Modern treatment – empirical broad‑spectrum oral antibiotics (e.g., ciprofloxacin 500 mg BID) pending culture; switch to organism‑specific drug once sensitivity known. Severe cases need IV antibiotics (e.g., ceftriaxone) and possible hospitalisation.

Dietary advice – high fluid intake, avoid caffeine and alcohol, light protein diet, cranberry juice or unsweetened cranberry extract may reduce bacterial adhesion.
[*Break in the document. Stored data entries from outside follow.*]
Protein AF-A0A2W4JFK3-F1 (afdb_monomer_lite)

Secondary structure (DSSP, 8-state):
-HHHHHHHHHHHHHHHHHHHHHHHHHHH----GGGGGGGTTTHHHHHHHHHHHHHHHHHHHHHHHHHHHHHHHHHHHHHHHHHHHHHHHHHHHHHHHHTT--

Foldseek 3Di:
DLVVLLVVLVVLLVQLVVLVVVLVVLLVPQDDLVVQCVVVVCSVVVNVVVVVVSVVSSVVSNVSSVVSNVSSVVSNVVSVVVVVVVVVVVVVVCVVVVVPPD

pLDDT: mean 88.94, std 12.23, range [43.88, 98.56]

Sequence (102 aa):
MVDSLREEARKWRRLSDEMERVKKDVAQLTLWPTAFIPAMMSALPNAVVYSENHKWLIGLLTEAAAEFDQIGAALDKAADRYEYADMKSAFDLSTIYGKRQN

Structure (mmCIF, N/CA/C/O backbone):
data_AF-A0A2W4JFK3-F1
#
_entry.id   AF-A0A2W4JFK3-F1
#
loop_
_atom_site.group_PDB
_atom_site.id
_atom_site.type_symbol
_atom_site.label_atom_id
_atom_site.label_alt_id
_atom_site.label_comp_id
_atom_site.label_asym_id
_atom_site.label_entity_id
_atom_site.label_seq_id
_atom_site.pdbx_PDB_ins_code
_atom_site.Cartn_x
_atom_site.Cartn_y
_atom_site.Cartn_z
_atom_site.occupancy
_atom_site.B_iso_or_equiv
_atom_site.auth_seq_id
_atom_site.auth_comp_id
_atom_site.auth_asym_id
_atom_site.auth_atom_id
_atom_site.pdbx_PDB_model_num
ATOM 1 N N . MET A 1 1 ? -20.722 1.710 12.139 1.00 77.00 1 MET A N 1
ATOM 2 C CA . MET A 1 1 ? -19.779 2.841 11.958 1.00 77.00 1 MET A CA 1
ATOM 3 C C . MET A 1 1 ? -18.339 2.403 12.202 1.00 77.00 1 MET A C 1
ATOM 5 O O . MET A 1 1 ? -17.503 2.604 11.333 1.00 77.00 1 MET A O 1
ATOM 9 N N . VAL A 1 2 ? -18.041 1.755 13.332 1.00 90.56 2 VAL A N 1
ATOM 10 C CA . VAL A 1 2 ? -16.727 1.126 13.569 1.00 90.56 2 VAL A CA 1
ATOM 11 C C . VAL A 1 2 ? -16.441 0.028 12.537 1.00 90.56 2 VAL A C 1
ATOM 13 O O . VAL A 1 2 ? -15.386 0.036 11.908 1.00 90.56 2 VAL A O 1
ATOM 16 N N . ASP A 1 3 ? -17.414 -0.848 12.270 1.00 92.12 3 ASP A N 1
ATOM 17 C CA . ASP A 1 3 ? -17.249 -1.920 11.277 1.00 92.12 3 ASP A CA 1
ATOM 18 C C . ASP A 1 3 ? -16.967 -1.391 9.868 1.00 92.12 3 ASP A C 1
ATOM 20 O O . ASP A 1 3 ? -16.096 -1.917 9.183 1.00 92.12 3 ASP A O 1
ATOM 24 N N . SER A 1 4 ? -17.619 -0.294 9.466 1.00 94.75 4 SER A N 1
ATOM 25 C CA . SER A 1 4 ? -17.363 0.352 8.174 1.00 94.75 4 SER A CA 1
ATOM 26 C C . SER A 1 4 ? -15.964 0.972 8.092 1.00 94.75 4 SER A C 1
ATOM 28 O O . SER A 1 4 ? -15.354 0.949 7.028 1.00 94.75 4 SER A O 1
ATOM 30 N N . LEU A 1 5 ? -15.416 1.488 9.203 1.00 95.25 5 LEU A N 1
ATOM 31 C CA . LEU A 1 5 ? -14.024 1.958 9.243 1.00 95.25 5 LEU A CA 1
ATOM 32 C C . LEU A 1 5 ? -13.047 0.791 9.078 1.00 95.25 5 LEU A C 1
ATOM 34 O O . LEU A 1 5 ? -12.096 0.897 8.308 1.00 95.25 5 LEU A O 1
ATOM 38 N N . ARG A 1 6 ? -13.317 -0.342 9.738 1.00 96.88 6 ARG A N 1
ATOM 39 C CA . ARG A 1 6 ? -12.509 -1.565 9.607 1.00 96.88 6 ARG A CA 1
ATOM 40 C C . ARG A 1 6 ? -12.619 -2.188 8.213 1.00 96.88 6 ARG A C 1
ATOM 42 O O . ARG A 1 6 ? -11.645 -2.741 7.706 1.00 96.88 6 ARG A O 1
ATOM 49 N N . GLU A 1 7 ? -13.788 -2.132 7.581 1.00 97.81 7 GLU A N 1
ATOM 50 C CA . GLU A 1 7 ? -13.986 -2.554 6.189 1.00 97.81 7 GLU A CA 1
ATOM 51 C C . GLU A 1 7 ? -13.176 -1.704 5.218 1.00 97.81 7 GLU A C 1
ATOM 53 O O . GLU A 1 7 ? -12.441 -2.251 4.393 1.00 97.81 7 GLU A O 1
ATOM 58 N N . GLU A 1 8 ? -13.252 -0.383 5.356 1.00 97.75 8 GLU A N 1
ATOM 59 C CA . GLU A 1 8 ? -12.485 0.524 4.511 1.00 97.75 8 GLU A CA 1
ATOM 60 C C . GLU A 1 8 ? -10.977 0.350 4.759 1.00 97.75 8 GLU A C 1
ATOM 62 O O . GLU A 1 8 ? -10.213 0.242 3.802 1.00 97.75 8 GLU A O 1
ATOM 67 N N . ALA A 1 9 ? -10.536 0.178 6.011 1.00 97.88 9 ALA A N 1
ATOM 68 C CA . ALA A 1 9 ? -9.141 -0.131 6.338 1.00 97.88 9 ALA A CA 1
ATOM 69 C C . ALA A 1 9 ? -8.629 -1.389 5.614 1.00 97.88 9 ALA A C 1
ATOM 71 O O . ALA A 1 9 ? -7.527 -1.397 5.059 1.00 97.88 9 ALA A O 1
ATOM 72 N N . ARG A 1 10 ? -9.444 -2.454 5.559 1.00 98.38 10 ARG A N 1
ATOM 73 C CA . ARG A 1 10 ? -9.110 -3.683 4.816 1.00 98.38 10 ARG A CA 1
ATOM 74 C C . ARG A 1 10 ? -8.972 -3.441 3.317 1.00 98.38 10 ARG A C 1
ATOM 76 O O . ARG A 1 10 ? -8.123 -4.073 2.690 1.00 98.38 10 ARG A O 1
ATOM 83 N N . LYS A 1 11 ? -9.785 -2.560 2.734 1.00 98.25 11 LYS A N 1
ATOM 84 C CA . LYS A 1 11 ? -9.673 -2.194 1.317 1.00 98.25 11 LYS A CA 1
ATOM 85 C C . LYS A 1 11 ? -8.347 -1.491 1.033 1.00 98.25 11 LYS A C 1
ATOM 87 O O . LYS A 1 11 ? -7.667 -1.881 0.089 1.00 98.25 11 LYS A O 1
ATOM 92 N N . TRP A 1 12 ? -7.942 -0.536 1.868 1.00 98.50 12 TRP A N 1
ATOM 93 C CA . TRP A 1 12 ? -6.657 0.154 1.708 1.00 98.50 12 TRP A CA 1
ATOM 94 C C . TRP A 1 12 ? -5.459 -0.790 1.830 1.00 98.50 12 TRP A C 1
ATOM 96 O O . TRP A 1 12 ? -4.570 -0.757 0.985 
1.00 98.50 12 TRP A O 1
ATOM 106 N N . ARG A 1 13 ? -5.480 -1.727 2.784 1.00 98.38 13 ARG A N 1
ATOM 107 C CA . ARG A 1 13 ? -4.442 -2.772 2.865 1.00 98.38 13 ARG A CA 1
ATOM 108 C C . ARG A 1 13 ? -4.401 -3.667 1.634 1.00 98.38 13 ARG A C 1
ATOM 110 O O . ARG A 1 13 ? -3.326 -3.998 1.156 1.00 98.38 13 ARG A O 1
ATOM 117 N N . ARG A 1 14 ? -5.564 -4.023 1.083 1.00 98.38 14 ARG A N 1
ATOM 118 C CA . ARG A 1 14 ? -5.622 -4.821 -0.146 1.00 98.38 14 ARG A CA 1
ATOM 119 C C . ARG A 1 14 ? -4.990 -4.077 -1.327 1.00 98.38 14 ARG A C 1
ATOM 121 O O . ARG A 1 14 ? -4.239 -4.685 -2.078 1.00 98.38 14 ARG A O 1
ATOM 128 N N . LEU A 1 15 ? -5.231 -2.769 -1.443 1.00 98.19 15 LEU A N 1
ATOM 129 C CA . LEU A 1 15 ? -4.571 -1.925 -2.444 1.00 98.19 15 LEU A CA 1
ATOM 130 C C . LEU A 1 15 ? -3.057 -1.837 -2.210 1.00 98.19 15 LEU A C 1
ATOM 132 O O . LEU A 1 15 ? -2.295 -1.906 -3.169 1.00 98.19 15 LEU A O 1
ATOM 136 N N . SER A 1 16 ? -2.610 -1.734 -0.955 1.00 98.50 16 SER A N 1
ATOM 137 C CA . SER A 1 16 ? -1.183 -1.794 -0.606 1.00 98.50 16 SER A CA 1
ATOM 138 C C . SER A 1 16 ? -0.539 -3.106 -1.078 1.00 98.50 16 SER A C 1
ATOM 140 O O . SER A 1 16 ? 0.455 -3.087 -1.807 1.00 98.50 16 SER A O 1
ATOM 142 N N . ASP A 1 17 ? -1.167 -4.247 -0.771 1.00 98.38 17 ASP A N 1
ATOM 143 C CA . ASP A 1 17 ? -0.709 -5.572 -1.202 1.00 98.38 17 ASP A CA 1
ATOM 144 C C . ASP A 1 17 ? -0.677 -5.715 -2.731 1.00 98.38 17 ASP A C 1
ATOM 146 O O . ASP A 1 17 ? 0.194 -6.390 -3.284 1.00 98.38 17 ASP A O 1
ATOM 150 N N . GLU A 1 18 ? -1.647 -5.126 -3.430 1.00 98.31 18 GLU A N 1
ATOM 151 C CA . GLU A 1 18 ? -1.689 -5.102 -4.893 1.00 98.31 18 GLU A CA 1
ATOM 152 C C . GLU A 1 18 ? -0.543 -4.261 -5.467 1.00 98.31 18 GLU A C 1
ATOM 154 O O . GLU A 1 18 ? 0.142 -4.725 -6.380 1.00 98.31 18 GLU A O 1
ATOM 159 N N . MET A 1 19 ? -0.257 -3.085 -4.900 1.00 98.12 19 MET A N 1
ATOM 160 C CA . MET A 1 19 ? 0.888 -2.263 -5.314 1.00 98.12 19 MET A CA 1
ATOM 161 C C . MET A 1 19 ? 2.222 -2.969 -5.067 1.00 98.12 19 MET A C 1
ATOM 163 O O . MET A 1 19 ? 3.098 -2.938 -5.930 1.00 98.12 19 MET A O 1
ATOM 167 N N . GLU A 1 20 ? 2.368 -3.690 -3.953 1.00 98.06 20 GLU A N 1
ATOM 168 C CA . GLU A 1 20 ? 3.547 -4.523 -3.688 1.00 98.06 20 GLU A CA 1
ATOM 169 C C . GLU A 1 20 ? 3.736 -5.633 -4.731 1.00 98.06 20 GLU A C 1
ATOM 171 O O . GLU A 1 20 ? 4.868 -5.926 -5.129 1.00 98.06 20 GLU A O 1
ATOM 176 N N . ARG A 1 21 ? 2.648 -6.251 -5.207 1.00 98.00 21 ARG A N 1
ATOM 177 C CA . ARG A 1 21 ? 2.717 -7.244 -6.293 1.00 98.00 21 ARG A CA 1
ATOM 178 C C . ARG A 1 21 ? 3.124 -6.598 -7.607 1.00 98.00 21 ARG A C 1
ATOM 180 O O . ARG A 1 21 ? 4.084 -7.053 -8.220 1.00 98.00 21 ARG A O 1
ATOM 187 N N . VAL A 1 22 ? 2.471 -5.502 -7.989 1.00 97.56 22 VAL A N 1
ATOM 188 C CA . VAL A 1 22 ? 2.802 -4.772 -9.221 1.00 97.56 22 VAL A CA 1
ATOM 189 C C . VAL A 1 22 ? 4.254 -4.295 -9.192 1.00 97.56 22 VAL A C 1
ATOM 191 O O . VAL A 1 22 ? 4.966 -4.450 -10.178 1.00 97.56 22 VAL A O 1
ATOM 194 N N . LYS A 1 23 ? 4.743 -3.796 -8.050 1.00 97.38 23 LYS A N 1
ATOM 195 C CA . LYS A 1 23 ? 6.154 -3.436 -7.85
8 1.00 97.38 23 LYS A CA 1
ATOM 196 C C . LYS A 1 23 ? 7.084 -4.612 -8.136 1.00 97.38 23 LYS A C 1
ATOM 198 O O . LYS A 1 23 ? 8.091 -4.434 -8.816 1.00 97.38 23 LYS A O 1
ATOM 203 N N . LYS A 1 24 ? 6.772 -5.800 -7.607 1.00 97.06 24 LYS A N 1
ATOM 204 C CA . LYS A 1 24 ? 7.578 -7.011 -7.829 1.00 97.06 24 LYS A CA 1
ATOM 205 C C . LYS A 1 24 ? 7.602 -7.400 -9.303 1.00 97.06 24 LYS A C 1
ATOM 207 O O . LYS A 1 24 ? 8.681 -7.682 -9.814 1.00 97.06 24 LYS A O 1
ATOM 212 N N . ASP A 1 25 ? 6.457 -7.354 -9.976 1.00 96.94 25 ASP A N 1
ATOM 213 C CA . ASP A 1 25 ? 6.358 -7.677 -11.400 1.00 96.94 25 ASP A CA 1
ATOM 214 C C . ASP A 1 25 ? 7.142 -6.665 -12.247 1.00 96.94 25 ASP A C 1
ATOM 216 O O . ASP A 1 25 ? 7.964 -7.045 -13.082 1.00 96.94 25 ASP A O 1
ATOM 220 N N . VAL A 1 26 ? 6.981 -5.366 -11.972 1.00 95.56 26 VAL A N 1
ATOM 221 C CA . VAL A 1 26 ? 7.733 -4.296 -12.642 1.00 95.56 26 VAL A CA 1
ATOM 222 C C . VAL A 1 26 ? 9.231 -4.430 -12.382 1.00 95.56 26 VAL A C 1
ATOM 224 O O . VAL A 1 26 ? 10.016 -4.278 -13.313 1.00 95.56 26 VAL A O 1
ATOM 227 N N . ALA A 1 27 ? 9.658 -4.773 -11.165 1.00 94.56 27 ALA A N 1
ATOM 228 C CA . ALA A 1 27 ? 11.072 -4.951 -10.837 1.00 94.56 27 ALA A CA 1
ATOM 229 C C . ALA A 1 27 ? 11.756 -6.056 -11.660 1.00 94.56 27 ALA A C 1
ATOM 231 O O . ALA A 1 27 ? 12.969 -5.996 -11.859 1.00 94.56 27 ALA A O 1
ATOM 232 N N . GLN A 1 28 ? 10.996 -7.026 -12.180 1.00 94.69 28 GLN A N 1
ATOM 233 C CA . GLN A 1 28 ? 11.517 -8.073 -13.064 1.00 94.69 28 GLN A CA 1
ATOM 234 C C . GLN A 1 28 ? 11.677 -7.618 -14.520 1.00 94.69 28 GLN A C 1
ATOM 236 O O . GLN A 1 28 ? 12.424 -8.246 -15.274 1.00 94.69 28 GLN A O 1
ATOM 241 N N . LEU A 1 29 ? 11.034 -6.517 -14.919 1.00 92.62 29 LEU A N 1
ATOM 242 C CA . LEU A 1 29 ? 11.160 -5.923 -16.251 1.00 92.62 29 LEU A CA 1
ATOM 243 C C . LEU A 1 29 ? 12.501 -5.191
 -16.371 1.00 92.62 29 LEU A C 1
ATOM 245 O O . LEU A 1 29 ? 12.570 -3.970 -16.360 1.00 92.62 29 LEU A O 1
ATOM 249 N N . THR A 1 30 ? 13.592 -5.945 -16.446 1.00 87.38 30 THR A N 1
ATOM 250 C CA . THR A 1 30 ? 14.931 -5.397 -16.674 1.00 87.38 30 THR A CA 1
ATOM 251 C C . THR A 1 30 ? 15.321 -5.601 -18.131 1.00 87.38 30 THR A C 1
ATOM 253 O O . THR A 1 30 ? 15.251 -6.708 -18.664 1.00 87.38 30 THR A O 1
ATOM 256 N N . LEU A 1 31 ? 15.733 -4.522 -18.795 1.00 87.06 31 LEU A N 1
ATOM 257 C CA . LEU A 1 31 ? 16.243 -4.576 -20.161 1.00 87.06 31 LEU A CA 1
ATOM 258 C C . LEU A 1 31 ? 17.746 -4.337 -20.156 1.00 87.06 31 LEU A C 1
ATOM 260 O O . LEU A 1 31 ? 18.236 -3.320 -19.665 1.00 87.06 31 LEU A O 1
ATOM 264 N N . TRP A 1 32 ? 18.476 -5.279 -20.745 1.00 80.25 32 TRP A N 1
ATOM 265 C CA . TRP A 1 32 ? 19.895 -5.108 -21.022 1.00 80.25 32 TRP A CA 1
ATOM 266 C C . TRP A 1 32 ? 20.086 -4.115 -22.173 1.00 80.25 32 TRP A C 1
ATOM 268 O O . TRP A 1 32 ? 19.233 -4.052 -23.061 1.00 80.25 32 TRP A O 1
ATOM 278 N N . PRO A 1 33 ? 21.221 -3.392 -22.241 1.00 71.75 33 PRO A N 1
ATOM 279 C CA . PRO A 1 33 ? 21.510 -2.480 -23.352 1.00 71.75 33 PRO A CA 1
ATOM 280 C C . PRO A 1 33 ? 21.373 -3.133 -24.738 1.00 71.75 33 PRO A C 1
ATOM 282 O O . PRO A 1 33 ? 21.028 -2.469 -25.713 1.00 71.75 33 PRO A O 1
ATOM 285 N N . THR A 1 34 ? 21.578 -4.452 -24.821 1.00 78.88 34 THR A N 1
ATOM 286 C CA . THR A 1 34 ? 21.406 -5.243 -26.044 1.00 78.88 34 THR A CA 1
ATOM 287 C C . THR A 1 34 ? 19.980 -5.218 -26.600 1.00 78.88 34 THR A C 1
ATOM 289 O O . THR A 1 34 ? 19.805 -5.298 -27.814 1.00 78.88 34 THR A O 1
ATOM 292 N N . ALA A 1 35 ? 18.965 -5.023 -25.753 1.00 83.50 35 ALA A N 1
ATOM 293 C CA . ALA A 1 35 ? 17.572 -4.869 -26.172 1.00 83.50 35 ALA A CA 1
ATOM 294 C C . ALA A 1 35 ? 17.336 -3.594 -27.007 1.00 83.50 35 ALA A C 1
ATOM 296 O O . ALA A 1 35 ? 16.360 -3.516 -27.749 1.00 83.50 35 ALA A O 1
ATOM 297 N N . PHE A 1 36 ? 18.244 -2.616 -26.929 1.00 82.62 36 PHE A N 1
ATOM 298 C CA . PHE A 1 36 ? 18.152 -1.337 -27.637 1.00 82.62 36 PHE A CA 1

Homeopathic Therapeutics (key remedies, bullet points)

Cantharis

  • Burning pain in the urethra and kidneys, worse on urination.
  • Urine appears cloudy with a strong, foul smell.
  • Thirst for cold water, but relief only when drinking ice‑cold water.
  • Fever with chills, feeling of heat in the lower back.
  • Worse at night, especially when lying on the affected side.
  • Good for patients who are irritable and restless.

Apis mellifica

  • Sudden onset of fever with hot, flushed skin.
  • Swelling of the flank, painful to touch, relieved by cold applications.
  • Urine may be scanty, with a stinging sensation during micturition.
  • Patient feels better with cool drinks, worse from warmth.
  • Great thirst for cold water, especially ice.
  • Useful when there is a history of insect bite or allergic tendency.

Belladonna

  • Intense, throbbing flank pain that comes on rapidly.
  • High fever, face red, pupils dilated, patient feels hot and dry.
  • Urine may be scanty, with burning on passing.
  • Restlessness, agitation, patient wants to be alone.
  • Worse from warmth, better from cold compresses.
  • Good for early stage with sudden, violent symptoms.

Nux vomica

  • Pain in the kidney region that is worse after over‑indulgence in food, alcohol or stimulants.
  • Irritable, impatient, feels better after vomiting or purging.
  • Urine may be dark, with a feeling of incomplete emptying.
  • Low‑grade fever, headache, constipation.
  • Patient is sensitive to noise and light.
  • Useful when the patient is a hard‑working, over‑strained individual.

Mercurius solubilis

  • Burning, tearing pain in the flank with excessive salivation.
  • Urine is foul‑smelling, may contain mucus or pus.
  • Patient feels chilly, with alternating hot and cold sensations.
  • Swelling of the perineal region, soreness on pressure.
  • Thirst for cold water, but drinks little.
  • Good when there is a history of chronic urinary irritation or after dental infections.